Я стал дергать одну дверь за другой. Третья по счету оказалась распахнута. В городе хаоса таких дверей куда больше, чем может показаться. Сами понимаете: банда, разорив чье-то жилище, не запирает за собой дверей. Это был один из таких вот несчастных домов.
Мы ринулись внутрь. Дом оказался довольно большой, и повсюду всё было перевернуто вверх дном. Здесь не столько грабили, сколько крушили.
Хозяева столпились в одной из комнатушек.
Когда я заглянул внутрь, кто-то дико заверещал. Потом какая-то женщина поднялась и вытолкнула вперед девчонку лет пятнадцати. Я сначала ничего не понял.
– Ну же, скорее! – приказала женщина.
Девочка принялась спешно стаскивать с себя одежду. Я заметил у нее на шее явно проступающие синяки – верно, кто-то ее слегка придушил, прежде чем…
– Ты не думай, она не шлюха, – сказала хозяйка и, достав из кармана фартука грязный платок, принялась зачем-то тереть им синяк на шее девчонки. – У нее до сегодняшнего дня никого не было.
– А сколько было сегодня, успели сосчитать? – раздался из угла язвительный и одновременно дрожащий мужской голос.
Девочка дернулась и опустила голову. Я видел, как она стиснула кулаки – так, что побелели костяшки.
– Прекратить! – рявкнул я как можно более зверски. – Сидите тут тихо, ясно?
– Тебе нравятся женщины постарше?
Хозяйка тут же принялась разоблачаться. Ей было лет тридцать пять, и она была очень даже ничего.
– Не надо… – Я попятился.
– Любишь мальчиков? Боб!
– Мама, я же сказал… – послышался откуда-то скребущий хрипотцой голос подростка.

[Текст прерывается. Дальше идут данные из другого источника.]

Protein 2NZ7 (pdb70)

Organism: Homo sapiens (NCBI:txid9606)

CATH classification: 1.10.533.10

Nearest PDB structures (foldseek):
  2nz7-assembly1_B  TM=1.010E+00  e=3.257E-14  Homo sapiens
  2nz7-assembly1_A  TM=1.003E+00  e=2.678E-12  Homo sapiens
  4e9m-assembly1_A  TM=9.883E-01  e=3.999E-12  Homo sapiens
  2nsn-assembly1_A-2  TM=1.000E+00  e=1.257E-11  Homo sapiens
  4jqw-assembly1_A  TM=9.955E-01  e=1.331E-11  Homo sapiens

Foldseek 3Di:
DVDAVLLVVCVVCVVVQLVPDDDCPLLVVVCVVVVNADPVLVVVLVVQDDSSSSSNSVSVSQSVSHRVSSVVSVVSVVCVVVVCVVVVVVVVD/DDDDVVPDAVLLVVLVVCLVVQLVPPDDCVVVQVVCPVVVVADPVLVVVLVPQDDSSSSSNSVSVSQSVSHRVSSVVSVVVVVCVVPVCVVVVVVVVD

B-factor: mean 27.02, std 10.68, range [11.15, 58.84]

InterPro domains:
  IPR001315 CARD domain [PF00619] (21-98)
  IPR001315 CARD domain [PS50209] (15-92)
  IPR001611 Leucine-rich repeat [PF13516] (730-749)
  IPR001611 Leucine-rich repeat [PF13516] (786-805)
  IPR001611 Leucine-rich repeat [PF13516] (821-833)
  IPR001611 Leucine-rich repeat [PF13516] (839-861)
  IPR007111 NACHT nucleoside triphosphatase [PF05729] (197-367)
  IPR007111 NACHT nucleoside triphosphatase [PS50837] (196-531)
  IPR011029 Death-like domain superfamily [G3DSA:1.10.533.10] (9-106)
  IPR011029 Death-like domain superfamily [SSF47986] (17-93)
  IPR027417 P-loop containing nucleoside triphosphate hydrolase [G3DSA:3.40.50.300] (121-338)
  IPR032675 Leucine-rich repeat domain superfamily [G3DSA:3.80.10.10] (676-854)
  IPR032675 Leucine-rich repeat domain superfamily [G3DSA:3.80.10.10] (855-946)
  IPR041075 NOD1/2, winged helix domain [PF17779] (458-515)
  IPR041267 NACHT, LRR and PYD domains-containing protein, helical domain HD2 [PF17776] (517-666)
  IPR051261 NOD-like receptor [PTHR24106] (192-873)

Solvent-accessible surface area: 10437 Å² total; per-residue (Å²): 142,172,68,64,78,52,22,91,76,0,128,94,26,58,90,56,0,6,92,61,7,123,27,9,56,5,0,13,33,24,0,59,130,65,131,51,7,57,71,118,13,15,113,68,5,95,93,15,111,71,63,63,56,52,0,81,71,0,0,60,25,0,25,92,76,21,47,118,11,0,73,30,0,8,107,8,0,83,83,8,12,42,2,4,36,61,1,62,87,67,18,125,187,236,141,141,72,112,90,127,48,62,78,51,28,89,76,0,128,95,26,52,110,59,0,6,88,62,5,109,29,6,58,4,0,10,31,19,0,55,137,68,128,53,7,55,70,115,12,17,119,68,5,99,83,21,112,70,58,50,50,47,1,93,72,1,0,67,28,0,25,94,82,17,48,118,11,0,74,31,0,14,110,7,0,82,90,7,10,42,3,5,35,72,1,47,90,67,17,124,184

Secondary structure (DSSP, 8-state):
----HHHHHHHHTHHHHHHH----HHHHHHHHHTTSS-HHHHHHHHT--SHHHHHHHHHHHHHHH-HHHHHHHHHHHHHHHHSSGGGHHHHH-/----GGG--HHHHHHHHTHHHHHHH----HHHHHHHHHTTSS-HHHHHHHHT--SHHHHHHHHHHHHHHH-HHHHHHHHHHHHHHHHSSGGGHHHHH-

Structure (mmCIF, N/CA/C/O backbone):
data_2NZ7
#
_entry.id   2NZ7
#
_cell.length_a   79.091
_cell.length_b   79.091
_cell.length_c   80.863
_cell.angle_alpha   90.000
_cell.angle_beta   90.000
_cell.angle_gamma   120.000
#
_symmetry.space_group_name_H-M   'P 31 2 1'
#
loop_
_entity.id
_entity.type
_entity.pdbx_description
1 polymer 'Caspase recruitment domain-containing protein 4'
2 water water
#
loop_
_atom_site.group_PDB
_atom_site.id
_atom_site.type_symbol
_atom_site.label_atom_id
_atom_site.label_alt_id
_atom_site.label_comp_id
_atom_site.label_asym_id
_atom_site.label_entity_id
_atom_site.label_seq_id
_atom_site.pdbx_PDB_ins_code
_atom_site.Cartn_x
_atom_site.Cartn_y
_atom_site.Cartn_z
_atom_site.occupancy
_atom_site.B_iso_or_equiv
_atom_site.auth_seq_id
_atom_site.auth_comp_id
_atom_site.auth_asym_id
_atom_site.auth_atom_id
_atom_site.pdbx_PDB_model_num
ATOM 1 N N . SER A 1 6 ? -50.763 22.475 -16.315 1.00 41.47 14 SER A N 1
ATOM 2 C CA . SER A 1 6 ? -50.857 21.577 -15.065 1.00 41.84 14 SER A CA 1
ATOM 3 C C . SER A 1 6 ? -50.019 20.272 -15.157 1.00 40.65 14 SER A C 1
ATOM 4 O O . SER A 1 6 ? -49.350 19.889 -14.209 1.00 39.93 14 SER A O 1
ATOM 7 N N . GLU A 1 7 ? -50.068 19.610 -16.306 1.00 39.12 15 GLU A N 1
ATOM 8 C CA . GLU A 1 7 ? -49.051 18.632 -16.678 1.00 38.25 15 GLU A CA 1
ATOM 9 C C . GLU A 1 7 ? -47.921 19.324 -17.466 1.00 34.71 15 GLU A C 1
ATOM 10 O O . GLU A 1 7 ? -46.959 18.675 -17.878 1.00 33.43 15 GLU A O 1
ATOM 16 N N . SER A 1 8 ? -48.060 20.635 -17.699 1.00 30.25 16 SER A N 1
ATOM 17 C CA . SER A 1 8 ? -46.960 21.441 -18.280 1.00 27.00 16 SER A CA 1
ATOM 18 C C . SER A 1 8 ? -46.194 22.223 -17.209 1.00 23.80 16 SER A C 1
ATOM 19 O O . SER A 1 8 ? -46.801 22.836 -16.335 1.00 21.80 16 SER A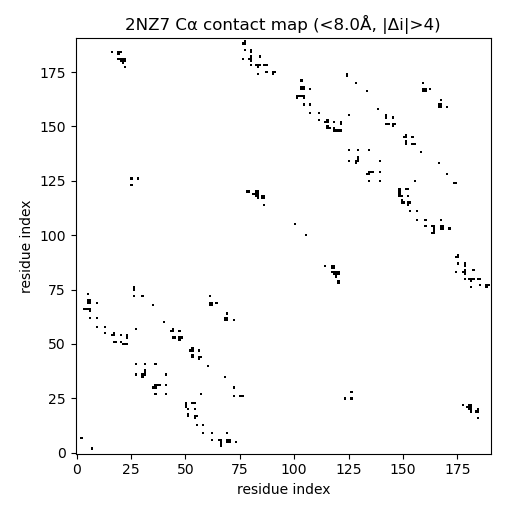 O 1
ATOM 22 N N . HIS A 1 9 ? -44.864 22.224 -17.291 1.00 20.56 17 HIS A N 1
ATOM 23 C CA . HIS A 1 9 ? -44.065 22.761 -16.217 1.00 19.03 17 HIS A CA 1
ATOM 24 C C . HIS A 1 9 ? -42.997 23.643 -16.802 1.00 17.70 17 HIS A C 1
ATOM 25 O O . HIS A 1 9 ? -42.110 23.132 -17.485 1.00 15.21 17 HIS A O 1
ATOM 32 N N . PRO A 1 10 ? -43.093 24.963 -16.550 1.00 17.42 18 PRO A N 1
ATOM 33 C CA . PRO A 1 10 ? -42.210 25.922 -17.278 1.00 16.75 18 PRO A CA 1
ATOM 34 C C . PRO A 1 10 ? -40.716 25.761 -17.082 1.00 16.89 18 PRO A C 1
ATOM 35 O O . PRO A 1 10 ? -39.981 25.981 -18.035 1.00 15.81 18 PRO A O 1
ATOM 39 N N . HIS A 1 11 ? -40.238 25.446 -15.879 1.00 15.89 19 HIS A N 1
ATOM 40 C CA . HIS A 1 11 ? -38.780 25.326 -15.764 1.00 16.33 19 HIS A CA 1
ATOM 41 C C . HIS A 1 11 ? -38.300 23.958 -16.308 1.00 16.63 19 HIS A C 1
ATOM 42 O O . HIS A 1 11 ? -37.198 23.884 -16.838 1.00 16.03 19 HIS A O 1
ATOM 49 N N . ILE A 1 12 ? -39.107 22.896 -16.222 1.00 15.89 20 ILE A N 1
ATOM 50 C CA . ILE A 1 12 ? -38.774 21.698 -17.043 1.00 16.19 20 ILE A CA 1
ATOM 51 C C . ILE A 1 12 ? -38.689 22.004 -18.541 1.00 17.21 20 ILE A C 1
ATOM 52 O O . ILE A 1 12 ? -37.729 21.610 -19.220 1.00 16.50 20 ILE A O 1
ATOM 57 N N . GLN A 1 13 ? -39.682 22.738 -19.064 1.00 16.95 21 GLN A N 1
ATOM 58 C CA . GLN A 1 13 ? -39.711 23.097 -20.510 1.00 18.22 21 GLN A CA 1
ATOM 59 C C . GLN A 1 13 ? -38.498 23.924 -20.940 1.00 18.22 21 GLN A C 1
ATOM 60 O O . GLN A 1 13 ? -37.957 23.695 -22.019 1.00 18.24 21 GLN A O 1
ATOM 66 N N . LEU A 1 14 ? -38.060 24.857 -20.094 1.00 17.20 22 LEU A N 1
ATOM 67 C CA . LEU A 1 14 ? -36.843 25.640 -20.362 1.00 18.05 22 LEU A CA 1
ATOM 68 C C . LEU A 1 14 ? -35.583 24.789 -20.443 1.00 18.00 22 LEU A C 1
ATOM 69 O O . LEU A 1 14 ? -34.705 25.028 -21.299 1.00 17.03 22 LEU A O 1
ATOM 74 N N . LEU A 1 15 ? -35.474 23.811 -19.554 1.00 17.17 23 LEU A N 1
ATOM 75 C CA . LEU A 1 15 ? -34.323 22.890 -19.612 1.00 18.09 23 LEU A CA 1
ATOM 76 C C . LEU A 1 15 ? -34.371 21.989 -20.866 1.00 19.39 23 LEU A C 1
ATOM 77 O O . LEU A 1 15 ? -33.369 21.725 -21.509 1.00 18.74 23 LEU A O 1
ATOM 82 N N . LYS A 1 16 ? -35.544 21.484 -21.209 1.00 20.67 24 LYS A N 1
ATOM 83 C CA . LYS A 1 16 ? -35.626 20.699 -22.438 1.00 21.75 24 LYS A CA 1
ATOM 84 C C . LYS A 1 16 ? -35.296 21.529 -23.674 1.00 22.33 24 LYS A C 1
ATOM 85 O O . LYS A 1 16 ? -34.559 21.066 -24.548 1.00 23.07 24 LYS A O 1
ATOM 91 N N . SER A 1 17 ? -35.815 22.752 -23.747 1.00 21.70 25 SER A N 1
ATOM 92 C CA . SER A 1 17 ? -35.615 23.623 -24.926 1.00 22.13 25 SER A CA 1
ATOM 93 C C . SER A 1 17 ? -34.185 24.123 -25.045 1.00 21.29 25 SER A C 1
ATOM 94 O O . SER A 1 17 ? -33.756 24.587 -26.090 1.00 19.64 25 SER A O 1
ATOM 97 N N . ASN A 1 18 ? -33.438 24.025 -23.964 1.00 19.50 26 ASN A N 1
ATOM 98 C CA . ASN A 1 18 ? -32.099 24.565 -23.974 1.00 19.09 26 ASN A CA 1
ATOM 99 C C . ASN A 1 18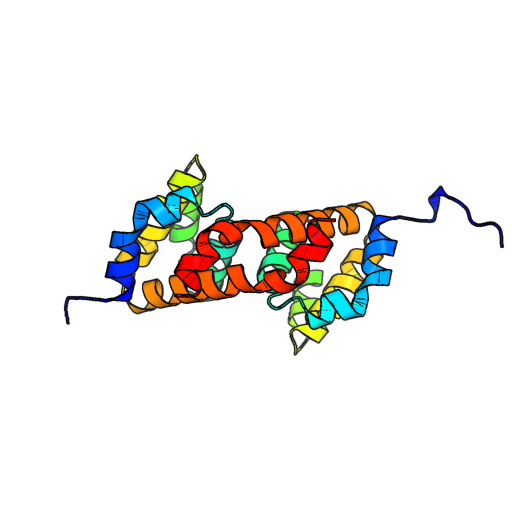 ? -31.040 23.488 -23.707 1.00 18.28 26 ASN A C 1
ATOM 100 O O . ASN A 1 18 ? -29.947 23.807 -23.254 1.00 16.78 26 ASN A O 1
ATOM 105 N N . ARG A 1 19 ? -31.374 22.230 -23.976 1.00 16.82 27 ARG A N 1
ATOM 106 C CA . ARG A 1 19 ? -30.466 21.150 -23.686 1.00 18.90 27 ARG A CA 1
ATOM 107 C C . ARG A 1 19 ? -29.094 21.403 -24.280 1.00 19.38 27 ARG A C 1
ATOM 108 O O . ARG A 1 19 ? -28.094 21.406 -23.557 1.00 18.71 27 ARG A O 1
ATOM 116 N N . GLU A 1 20 ? -29.027 21.638 -25.579 1.00 19.65 28 GLU A N 1
ATOM 117 C CA . GLU A 1 20 ? -27.712 21.841 -26.221 1.00 21.26 28 GLU A CA 1
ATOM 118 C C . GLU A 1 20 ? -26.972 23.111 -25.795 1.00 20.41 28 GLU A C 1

– Сюда, подонок! – завизжала женщина. – Иди, кому говорят! Или хочешь, чтобы нас всех убили?! Ну!..
Сбившиеся в кучу люди зашевелились, и от стены стали выталкивать вперед мальчишку лет четырнадцати.

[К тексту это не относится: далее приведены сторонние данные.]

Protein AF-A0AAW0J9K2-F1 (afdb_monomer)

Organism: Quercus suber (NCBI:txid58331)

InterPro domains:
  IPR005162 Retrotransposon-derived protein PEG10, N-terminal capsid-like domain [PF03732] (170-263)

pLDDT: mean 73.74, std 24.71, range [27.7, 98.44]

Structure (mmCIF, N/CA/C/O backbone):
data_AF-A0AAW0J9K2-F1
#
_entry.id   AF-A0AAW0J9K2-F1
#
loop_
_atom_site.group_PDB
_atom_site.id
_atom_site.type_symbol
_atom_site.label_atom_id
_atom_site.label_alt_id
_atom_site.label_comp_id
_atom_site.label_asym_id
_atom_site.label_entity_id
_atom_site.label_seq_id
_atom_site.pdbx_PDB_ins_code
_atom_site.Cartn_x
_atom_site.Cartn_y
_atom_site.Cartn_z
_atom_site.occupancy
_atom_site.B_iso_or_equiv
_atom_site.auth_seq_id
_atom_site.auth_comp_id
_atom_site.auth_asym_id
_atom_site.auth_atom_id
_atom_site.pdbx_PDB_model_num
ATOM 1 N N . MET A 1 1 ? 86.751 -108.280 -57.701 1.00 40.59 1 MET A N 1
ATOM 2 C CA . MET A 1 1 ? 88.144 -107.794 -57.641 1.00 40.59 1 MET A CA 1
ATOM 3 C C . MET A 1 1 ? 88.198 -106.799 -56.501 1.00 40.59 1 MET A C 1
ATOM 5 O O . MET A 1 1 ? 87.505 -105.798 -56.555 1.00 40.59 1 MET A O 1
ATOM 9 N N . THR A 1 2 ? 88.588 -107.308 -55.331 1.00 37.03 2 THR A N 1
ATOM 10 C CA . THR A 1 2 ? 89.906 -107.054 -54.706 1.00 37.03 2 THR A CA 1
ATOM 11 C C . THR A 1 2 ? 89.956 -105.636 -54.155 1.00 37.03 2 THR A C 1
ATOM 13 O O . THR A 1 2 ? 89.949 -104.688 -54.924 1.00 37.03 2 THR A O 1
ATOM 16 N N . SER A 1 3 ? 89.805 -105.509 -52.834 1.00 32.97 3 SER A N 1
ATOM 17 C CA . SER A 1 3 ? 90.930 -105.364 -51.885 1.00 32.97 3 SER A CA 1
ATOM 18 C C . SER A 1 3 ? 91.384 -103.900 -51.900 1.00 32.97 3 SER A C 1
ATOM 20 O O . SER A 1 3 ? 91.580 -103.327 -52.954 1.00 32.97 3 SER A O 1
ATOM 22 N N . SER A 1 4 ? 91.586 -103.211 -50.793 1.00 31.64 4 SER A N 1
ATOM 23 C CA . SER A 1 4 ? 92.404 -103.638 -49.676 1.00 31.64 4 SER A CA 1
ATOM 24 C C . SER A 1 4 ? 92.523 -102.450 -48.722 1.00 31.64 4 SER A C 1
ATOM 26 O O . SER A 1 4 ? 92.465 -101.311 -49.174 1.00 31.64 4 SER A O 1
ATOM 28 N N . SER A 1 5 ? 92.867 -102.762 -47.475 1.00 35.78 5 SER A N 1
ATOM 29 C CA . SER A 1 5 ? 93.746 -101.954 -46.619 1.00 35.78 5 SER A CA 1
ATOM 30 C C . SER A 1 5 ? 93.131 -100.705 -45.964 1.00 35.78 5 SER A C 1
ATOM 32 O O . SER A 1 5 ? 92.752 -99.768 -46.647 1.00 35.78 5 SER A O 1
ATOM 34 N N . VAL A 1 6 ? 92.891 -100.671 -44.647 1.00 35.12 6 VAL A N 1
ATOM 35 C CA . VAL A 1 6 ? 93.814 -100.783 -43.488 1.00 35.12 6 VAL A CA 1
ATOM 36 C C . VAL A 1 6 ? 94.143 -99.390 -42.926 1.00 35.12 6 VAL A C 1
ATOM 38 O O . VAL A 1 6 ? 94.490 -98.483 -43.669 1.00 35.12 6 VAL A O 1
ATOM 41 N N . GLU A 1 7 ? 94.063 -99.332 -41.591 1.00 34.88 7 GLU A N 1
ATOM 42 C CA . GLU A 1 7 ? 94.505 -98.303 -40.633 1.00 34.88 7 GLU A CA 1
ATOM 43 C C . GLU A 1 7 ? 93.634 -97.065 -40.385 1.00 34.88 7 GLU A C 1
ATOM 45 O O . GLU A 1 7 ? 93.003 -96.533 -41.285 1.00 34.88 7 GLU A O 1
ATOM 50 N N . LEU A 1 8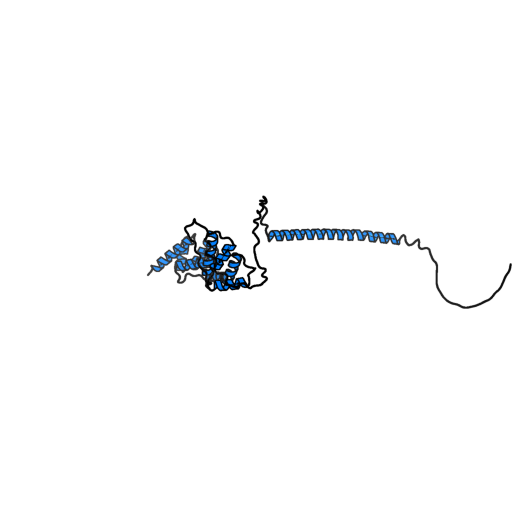 ? 93.644 -96.442 -39.203 1.00 34.38 8 LEU A N 1
ATOM 51 C CA . LEU A 1 8 ? 93.794 -96.820 -37.784 1.00 34.38 8 LEU A CA 1
ATOM 52 C C . LEU A 1 8 ? 93.720 -95.465 -37.043 1.00 34.38 8 LEU A C 1
ATOM 54 O O . LEU A 1 8 ? 94.510 -94.582 -37.353 1.00 34.38 8 LEU A O 1
ATOM 58 N N . ALA A 1 9 ? 92.862 -95.361 -36.018 1.00 36.34 9 ALA A N 1
ATOM 59 C CA . ALA A 1 9 ? 92.916 -94.377 -34.917 1.00 36.34 9 ALA A CA 1
ATOM 60 C C . ALA A 1 9 ? 92.680 -92.879 -35.287 1.00 36.34 9 ALA A C 1
ATOM 62 O O . ALA A 1 9 ? 93.069 -92.406 -36.338 1.00 36.34 9 ALA A O 1
ATOM 63 N N . LYS A 1 10 ? 92.072 -92.010 -34.467 1.00 37.16 10 LYS A N 1
ATOM 64 C CA . LYS A 1 10 ? 91.770 -92.021 -33.029 1.00 37.16 10 LYS A CA 1
ATOM 65 C C . LYS A 1 10 ? 90.878 -90.803 -32.685 1.00 37.16 10 LYS A C 1
ATOM 67 O O . LYS A 1 10 ? 90.945 -89.791 -33.369 1.00 37.16 10 LYS A O 1
ATOM 72 N N . HIS A 1 11 ? 90.224 -90.894 -31.522 1.00 29.80 11 HIS A N 1
ATOM 73 C CA . HIS A 1 11 ? 89.718 -89.823 -30.635 1.00 29.80 11 HIS A CA 1
ATOM 74 C C . HIS A 1 11 ? 88.302 -89.218 -30.820 1.00 29.80 11 HIS A C 1
ATOM 76 O O . HIS A 1 11 ? 88.058 -88.364 -31.657 1.00 29.80 11 HIS A O 1
ATOM 82 N N . ALA A 1 12 ? 87.417 -89.665 -29.909 1.00 43.44 12 ALA A N 1
ATOM 83 C CA . ALA A 1 12 ? 86.507 -88.936 -28.999 1.00 43.44 12 ALA A CA 1
ATOM 84 C C . ALA A 1 12 ? 85.948 -87.547 -29.394 1.00 43.44 12 ALA A C 1
ATOM 86 O O . ALA A 1 12 ? 86.713 -86.602 -29.526 1.00 43.44 12 ALA A O 1
ATOM 87 N N . ASN A 1 13 ? 84.621 -87.341 -29.328 1.00 29.95 13 ASN A N 1
ATOM 88 C CA . ASN A 1 13 ? 83.835 -86.965 -28.131 1.00 29.95 13 ASN A CA 1
ATOM 89 C C . ASN A 1 13 ? 82.359 -86.617 -28.491 1.00 29.95 13 ASN A C 1
ATOM 91 O O . ASN A 1 13 ? 82.104 -86.067 -29.552 1.00 29.95 13 ASN A O 1
ATOM 95 N N . SER A 1 14 ? 81.449 -86.894 -27.544 1.00 33.38 14 SER A N 1
ATOM 96 C CA . SER A 1 14 ? 80.148 -86.260 -27.221 1.00 33.38 14 SER A CA 1
ATOM 97 C C . SER A 1 14 ? 79.059 -85.978 -28.285 1.00 33.38 14 SER A C 1
ATOM 99 O O . SER A 1 14 ? 79.189 -85.075 -29.100 1.00 33.38 14 SER A O 1
ATOM 101 N N . GLY A 1 15 ? 77.884 -86.598 -28.067 1.00 30.98 15 GLY A N 1
ATOM 102 C CA . GLY A 1 15 ? 76.604 -85.880 -27.906 1.00 30.98 15 GLY A CA 1
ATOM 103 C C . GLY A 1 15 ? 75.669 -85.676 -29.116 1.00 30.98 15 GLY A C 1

– Скорее! – поторопила хозяйка.
– Заткнись! – это уже закричал я. – Заткнись! Заткнись! Заткнись!
Кажется, я был готов убить ее в этот миг – за эту самую невозможную, неестественную покорность.
Она замерла, будто окаменела. Остальные тоже.
– Сидеть здесь и не рыпаться! – приказал я, с трудом овладев собой. – Первый этаж дома в вашем распоряжении. Мы уходим на второй этаж и на крышу… А сюда… сюда никто не войдет.
Я обошел дом, перешагивая через сломанную мебель и разорванную одежду, битую посуду. На стенах висели искромсанные ножами полотна. Почему-то вид изуродованных картин всегда выводил меня из себя: вспороть полотно – это как будто вспороть ножом живот женщине. В этот миг я ненавидел всех и вся, хаос как таковой, тех, кто творит насилие, и тех, кто не может, не пытается дать отпор.